### Dataset content

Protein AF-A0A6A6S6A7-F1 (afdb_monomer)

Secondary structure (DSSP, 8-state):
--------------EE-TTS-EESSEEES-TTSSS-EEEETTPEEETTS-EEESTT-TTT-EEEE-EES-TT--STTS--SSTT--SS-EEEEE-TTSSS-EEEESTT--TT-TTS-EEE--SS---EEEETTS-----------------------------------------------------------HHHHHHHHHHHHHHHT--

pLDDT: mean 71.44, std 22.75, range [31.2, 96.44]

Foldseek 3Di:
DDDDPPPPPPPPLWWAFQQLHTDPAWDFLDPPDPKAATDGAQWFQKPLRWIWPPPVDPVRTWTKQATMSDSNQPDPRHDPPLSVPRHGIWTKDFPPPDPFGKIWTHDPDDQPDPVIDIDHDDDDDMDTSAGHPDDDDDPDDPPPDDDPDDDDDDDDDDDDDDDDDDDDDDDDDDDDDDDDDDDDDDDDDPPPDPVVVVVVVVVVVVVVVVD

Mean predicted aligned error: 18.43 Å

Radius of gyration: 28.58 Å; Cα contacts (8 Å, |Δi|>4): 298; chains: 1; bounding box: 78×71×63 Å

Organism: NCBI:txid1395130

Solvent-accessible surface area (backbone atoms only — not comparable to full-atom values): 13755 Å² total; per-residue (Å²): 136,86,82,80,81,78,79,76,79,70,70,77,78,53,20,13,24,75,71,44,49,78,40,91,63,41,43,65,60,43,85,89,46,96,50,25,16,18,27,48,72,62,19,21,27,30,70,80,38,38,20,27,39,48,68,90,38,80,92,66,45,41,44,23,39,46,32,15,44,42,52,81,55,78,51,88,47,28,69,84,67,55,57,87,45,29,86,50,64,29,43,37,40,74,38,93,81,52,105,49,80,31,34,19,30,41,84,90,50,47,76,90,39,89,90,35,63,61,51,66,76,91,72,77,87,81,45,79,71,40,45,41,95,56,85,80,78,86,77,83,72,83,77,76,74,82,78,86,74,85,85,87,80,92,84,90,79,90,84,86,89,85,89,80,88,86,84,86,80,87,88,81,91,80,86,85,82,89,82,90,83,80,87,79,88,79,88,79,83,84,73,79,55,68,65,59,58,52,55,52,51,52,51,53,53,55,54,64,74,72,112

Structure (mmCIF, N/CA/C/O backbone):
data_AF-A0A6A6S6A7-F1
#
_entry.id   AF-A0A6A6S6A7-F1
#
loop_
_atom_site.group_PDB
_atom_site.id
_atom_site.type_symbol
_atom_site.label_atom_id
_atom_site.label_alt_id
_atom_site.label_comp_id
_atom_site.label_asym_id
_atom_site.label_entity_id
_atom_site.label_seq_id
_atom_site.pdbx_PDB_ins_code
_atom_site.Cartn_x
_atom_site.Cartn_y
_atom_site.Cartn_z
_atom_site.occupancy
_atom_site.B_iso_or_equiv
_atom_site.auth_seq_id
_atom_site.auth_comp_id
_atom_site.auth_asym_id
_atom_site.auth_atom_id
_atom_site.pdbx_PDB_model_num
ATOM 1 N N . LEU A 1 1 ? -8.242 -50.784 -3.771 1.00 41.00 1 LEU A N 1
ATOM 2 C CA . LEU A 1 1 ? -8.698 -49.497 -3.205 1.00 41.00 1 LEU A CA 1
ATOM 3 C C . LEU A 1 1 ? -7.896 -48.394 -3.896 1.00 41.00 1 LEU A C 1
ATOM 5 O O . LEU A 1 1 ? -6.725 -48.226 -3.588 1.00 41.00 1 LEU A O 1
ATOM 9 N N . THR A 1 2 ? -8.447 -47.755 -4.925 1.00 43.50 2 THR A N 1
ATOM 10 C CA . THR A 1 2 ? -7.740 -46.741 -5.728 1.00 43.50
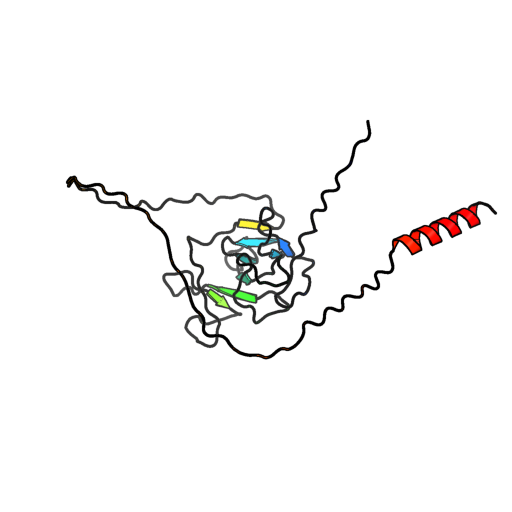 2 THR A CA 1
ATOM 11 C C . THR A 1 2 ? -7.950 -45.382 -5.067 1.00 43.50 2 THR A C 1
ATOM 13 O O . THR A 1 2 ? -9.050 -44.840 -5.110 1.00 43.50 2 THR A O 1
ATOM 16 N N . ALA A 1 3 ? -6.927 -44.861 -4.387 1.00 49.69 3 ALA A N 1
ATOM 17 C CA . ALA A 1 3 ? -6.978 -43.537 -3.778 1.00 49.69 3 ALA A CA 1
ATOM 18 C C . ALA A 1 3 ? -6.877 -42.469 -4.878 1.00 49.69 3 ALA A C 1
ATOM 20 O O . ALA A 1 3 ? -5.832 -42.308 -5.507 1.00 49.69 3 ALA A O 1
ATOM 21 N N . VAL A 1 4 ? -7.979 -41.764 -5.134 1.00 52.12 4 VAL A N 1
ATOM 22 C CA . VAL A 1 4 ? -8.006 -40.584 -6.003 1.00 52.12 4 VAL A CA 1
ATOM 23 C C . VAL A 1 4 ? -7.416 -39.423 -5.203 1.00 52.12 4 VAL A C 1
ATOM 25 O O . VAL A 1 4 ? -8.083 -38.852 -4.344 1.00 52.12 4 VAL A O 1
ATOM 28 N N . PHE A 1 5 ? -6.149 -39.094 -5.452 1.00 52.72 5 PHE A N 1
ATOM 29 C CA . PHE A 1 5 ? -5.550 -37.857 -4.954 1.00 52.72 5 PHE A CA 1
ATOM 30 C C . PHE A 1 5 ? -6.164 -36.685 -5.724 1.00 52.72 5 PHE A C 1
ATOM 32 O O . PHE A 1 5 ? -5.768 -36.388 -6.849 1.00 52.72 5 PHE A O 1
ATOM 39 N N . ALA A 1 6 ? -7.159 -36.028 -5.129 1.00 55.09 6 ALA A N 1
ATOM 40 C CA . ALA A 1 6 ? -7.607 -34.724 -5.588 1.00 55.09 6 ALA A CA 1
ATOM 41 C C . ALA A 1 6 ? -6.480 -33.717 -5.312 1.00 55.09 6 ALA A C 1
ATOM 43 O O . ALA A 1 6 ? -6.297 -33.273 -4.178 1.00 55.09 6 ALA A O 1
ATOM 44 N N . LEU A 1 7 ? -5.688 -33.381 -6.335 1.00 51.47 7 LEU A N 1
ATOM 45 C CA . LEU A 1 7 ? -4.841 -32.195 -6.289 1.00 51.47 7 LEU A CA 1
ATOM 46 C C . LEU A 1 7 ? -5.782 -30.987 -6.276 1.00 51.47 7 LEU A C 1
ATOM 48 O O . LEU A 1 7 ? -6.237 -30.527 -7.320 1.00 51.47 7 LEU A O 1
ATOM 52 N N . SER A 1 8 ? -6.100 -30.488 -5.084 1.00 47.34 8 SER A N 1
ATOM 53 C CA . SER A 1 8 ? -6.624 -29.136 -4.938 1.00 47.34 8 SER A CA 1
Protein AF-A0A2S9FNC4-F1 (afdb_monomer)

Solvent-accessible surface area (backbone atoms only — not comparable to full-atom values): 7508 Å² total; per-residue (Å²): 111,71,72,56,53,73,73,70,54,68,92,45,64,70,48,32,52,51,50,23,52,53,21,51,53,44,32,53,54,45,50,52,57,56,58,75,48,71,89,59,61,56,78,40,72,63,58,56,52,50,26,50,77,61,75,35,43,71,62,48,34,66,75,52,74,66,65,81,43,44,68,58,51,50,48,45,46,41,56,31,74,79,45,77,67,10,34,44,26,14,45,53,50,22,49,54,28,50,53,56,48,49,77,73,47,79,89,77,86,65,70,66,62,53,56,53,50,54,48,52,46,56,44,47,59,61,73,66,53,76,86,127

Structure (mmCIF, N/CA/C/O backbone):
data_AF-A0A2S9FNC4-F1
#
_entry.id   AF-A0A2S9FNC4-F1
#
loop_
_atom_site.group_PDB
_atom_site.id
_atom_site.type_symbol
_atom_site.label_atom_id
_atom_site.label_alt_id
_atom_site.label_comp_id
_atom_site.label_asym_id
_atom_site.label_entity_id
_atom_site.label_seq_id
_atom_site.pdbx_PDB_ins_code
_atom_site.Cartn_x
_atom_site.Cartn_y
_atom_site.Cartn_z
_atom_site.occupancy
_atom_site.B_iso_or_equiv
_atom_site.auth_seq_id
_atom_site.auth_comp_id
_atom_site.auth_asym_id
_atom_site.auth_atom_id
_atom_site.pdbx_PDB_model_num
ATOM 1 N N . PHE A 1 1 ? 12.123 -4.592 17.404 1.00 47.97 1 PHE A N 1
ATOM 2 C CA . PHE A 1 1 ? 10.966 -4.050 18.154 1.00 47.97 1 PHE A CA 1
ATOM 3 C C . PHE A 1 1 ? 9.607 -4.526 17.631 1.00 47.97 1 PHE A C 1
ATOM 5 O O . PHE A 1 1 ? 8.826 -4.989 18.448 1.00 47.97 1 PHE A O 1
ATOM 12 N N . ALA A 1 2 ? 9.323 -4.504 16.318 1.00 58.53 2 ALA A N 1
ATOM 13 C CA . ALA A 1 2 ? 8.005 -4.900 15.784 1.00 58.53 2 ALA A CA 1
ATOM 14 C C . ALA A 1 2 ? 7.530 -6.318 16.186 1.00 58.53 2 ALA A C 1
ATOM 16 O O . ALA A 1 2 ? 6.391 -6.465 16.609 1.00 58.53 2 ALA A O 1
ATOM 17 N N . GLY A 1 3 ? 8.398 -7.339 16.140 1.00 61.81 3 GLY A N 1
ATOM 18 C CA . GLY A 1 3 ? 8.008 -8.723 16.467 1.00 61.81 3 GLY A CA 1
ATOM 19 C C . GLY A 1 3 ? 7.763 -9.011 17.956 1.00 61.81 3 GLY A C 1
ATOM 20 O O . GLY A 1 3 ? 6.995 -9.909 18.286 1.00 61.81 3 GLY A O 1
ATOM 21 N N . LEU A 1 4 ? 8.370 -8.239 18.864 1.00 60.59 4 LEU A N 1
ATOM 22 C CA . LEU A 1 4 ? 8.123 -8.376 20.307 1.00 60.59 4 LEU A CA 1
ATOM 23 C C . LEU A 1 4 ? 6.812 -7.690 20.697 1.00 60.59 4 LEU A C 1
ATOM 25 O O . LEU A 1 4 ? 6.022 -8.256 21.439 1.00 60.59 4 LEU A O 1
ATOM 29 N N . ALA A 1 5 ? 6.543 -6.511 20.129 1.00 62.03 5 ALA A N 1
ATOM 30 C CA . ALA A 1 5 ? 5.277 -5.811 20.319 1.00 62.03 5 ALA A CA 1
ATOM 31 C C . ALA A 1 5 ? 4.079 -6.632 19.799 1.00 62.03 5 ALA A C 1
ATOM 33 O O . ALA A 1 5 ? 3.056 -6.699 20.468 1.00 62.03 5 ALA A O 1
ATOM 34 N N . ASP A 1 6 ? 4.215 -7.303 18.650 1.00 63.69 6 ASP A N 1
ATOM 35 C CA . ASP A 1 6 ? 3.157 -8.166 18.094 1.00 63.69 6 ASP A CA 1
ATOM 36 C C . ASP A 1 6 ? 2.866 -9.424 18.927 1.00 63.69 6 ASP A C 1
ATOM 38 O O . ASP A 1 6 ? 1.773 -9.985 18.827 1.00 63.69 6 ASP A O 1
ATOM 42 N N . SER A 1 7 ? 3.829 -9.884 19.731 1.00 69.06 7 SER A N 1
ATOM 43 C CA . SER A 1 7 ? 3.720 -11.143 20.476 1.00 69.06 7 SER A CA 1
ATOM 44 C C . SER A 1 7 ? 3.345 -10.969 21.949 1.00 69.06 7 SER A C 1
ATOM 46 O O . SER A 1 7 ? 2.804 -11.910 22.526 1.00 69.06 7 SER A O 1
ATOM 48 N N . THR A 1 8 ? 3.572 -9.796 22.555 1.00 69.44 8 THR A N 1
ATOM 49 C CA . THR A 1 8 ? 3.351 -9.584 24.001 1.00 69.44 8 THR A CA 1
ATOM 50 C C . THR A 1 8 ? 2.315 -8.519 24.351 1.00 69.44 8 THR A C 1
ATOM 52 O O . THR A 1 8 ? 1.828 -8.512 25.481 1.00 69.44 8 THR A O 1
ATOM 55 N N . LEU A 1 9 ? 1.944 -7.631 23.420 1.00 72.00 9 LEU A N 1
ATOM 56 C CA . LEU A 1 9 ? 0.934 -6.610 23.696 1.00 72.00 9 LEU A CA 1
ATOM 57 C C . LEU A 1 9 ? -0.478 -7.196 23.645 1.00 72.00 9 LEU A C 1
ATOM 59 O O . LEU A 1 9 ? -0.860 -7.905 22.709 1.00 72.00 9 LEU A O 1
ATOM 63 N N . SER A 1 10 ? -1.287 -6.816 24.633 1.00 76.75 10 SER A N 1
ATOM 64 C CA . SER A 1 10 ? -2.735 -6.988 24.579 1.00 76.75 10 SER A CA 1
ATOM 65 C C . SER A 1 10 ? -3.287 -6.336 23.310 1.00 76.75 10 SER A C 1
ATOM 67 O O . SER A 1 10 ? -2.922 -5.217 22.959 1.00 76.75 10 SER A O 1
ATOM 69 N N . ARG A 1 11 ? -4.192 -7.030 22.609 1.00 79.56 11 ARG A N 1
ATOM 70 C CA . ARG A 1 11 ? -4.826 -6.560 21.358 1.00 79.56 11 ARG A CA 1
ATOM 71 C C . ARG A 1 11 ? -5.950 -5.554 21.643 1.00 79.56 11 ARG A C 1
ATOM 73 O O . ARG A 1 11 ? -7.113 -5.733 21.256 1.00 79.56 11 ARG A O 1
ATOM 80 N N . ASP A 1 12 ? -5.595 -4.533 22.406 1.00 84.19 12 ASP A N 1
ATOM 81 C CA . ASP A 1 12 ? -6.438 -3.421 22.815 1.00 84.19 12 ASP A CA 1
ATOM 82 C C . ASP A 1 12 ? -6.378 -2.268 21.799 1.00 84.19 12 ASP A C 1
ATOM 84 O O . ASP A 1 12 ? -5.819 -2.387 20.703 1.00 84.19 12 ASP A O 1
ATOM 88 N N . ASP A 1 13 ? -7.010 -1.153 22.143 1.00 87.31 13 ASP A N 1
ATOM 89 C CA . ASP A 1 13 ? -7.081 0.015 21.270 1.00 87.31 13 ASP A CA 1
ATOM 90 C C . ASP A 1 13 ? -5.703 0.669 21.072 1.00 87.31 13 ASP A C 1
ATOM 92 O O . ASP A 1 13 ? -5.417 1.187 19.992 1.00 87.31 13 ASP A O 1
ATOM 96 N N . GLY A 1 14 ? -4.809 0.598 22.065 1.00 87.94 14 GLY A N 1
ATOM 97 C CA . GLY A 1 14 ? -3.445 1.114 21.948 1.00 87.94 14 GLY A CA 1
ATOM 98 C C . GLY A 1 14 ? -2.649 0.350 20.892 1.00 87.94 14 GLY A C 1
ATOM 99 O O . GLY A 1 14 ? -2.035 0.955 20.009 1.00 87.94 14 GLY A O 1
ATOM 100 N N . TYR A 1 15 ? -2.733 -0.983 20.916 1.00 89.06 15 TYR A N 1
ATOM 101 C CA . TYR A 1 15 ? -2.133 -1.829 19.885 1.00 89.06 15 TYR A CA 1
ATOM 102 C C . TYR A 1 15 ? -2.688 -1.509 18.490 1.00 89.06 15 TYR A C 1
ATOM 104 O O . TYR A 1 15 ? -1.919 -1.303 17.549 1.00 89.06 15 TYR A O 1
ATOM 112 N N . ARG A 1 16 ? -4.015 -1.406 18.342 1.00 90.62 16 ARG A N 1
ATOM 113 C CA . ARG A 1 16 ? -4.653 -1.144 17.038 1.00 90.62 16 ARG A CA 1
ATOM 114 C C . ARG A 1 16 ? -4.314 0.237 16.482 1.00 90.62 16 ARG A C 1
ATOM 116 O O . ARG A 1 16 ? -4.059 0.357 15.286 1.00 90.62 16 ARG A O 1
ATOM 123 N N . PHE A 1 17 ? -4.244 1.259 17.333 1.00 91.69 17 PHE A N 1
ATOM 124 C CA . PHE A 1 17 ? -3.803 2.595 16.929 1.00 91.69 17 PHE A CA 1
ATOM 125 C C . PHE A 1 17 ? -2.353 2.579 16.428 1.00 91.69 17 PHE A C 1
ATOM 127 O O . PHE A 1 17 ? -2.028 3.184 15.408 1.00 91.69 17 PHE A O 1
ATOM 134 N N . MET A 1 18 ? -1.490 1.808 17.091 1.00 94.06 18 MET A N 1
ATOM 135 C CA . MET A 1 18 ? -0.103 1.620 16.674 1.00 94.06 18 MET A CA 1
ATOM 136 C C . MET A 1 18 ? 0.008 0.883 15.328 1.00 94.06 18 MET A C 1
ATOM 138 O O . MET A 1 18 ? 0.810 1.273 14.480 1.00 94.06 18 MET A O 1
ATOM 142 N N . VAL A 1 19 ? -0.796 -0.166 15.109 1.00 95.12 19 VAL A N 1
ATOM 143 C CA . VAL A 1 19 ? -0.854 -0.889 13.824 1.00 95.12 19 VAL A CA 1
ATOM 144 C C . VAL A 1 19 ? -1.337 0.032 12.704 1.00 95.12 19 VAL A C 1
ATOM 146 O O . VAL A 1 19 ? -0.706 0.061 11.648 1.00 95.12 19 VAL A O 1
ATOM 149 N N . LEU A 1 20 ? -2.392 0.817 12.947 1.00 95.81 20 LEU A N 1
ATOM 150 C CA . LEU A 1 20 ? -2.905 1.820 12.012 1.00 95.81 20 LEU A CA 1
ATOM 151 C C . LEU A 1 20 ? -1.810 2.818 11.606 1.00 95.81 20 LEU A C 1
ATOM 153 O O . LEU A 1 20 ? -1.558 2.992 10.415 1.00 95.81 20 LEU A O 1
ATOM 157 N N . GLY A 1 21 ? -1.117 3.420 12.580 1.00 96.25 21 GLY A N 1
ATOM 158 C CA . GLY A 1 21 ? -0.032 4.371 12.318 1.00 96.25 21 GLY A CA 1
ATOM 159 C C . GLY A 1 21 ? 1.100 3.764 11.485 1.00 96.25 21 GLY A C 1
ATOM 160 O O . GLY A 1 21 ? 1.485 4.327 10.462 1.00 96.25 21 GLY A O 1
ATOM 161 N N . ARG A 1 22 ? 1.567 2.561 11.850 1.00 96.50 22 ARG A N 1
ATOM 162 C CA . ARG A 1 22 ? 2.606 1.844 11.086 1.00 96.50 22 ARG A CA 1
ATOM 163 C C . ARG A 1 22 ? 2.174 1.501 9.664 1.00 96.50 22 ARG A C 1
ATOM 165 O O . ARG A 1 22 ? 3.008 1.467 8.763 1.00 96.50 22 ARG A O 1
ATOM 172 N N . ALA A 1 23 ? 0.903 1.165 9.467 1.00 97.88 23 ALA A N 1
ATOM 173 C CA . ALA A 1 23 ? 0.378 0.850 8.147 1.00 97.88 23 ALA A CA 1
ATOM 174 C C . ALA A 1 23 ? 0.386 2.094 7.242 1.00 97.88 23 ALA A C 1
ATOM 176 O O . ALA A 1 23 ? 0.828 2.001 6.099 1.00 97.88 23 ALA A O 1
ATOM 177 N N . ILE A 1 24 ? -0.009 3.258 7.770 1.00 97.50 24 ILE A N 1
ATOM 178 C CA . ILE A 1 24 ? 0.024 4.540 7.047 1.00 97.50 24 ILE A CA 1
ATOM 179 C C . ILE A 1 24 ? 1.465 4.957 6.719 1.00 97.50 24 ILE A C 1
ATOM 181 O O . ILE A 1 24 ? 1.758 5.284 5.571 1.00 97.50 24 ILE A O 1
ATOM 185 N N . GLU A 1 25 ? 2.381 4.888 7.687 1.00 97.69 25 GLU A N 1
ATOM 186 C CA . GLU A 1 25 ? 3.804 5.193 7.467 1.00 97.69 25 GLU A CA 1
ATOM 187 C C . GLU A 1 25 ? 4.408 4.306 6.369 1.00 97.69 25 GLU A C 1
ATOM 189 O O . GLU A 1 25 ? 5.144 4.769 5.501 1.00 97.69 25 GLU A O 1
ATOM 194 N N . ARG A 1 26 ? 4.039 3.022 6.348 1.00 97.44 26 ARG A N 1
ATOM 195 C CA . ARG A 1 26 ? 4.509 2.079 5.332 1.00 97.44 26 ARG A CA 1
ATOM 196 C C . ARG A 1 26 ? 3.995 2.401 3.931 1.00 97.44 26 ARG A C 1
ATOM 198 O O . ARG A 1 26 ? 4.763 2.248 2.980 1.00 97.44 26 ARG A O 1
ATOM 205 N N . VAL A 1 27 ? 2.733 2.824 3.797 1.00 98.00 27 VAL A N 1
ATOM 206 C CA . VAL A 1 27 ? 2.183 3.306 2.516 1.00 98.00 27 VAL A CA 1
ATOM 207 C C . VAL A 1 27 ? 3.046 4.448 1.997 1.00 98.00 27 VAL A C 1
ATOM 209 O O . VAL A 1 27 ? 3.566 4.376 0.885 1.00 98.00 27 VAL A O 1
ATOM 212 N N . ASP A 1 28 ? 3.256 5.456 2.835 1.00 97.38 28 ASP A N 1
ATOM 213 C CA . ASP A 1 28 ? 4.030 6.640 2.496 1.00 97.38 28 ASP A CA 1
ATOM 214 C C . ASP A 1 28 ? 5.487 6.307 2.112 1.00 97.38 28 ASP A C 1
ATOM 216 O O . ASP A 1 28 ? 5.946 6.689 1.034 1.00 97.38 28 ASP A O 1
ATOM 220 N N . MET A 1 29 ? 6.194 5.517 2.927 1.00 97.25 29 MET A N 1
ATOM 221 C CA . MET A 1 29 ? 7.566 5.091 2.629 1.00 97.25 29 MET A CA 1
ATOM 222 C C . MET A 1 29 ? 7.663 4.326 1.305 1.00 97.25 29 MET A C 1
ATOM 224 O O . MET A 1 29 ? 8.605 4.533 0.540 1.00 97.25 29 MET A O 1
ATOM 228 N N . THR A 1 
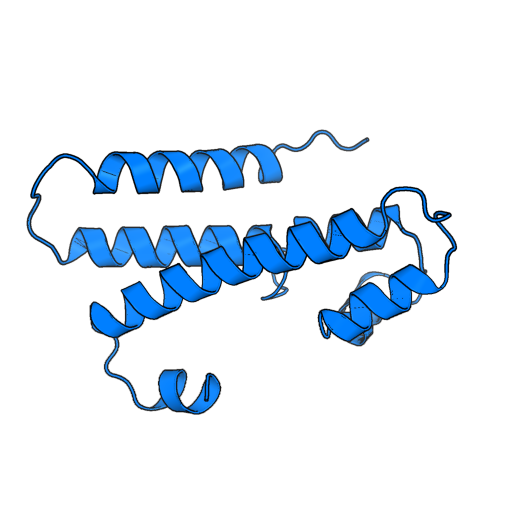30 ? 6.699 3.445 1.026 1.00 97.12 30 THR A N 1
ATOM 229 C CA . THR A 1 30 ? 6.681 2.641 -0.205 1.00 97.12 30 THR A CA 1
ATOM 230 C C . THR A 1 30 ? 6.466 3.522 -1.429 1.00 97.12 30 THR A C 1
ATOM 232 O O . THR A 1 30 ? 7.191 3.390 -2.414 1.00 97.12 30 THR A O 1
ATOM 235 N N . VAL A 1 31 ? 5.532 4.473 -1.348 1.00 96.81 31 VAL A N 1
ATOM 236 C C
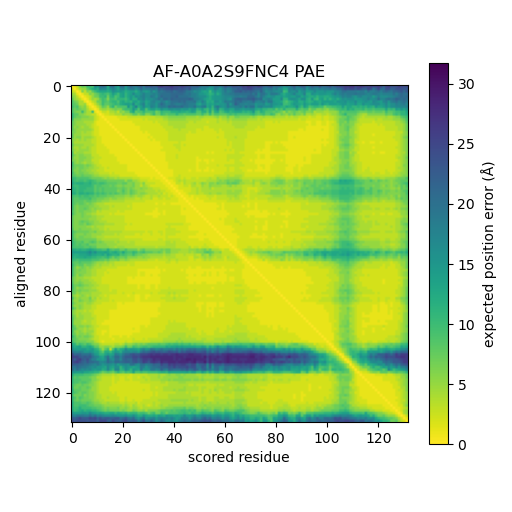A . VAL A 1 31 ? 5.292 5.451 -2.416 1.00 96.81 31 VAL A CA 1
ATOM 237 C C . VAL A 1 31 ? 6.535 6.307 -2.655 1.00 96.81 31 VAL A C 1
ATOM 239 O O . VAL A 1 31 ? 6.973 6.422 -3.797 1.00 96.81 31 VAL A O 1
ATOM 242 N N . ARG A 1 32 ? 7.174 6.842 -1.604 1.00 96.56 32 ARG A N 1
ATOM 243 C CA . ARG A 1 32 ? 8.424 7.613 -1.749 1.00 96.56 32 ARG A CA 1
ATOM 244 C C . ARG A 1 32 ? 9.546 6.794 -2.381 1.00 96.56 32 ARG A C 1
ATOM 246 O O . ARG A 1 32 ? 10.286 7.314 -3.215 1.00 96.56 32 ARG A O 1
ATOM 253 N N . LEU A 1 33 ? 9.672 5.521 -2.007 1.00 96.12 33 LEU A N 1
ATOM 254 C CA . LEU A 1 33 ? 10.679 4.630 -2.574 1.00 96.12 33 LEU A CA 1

######

• _Instructions to follow_:
Scan the entries above and copy each line where "values" occurs.

• _Answer to the exercise_:
Solvent-accessible surface area (backbone atoms only — not comparable to full-atom values): 13755 Å² total; per-residue (Å²): 136,86,82,80,81,78,79,76,79,70,70,77,78,53,20,13,24,75,71,44,49,78,40,91,63,41,43,65,60,43,85,89,46,96,50,25,16,18,27,48,72,62,19,21,27,30,70,80,38,38,20,27,39,48,68,90,38,80,92,66,45,41,44,23,39,46,32,15,44,42,52,81,55,78,51,88,47,28,69,84,67,55,57,87,45,29,86,50,64,29,43,37,40,74,38,93,81,52,105,49,80,31,34,19,30,41,84,90,50,47,76,90,39,89,90,35,63,61,51,66,76,91,72,77,87,81,45,79,71,40,45,41,95,56,85,80,78,86,77,83,72,83,77,76,74,82,78,86,74,85,85,87,80,92,84,90,79,90,84,86,89,85,89,80,88,86,84,86,80,87,88,81,91,80,86,85,82,89,82,90,83,80,87,79,88,79,88,79,83,84,73,79,55,68,65,59,58,52,55,52,51,52,51,53,53,55,54,64,74,72,112
Solvent-accessible surface area (backbone atoms only — not comparable to full-atom values): 7508 Å² total; per-residue (Å²): 111,71,72,56,53,73,73,70,54,68,92,45,64,70,48,32,52,51,50,23,52,53,21,51,53,44,32,53,54,45,50,52,57,56,58,75,48,71,89,59,61,56,78,40,72,63,58,56,52,50,26,50,77,61,75,35,43,71,62,48,34,66,75,52,74,66,65,81,43,44,68,58,51,50,48,45,46,41,56,31,74,79,45,77,67,10,34,44,26,14,45,53,50,22,49,54,28,50,53,56,48,49,77,73,47,79,89,77,86,65,70,66,62,53,56,53,50,54,48,52,46,56,44,47,59,61,73,66,53,76,86,127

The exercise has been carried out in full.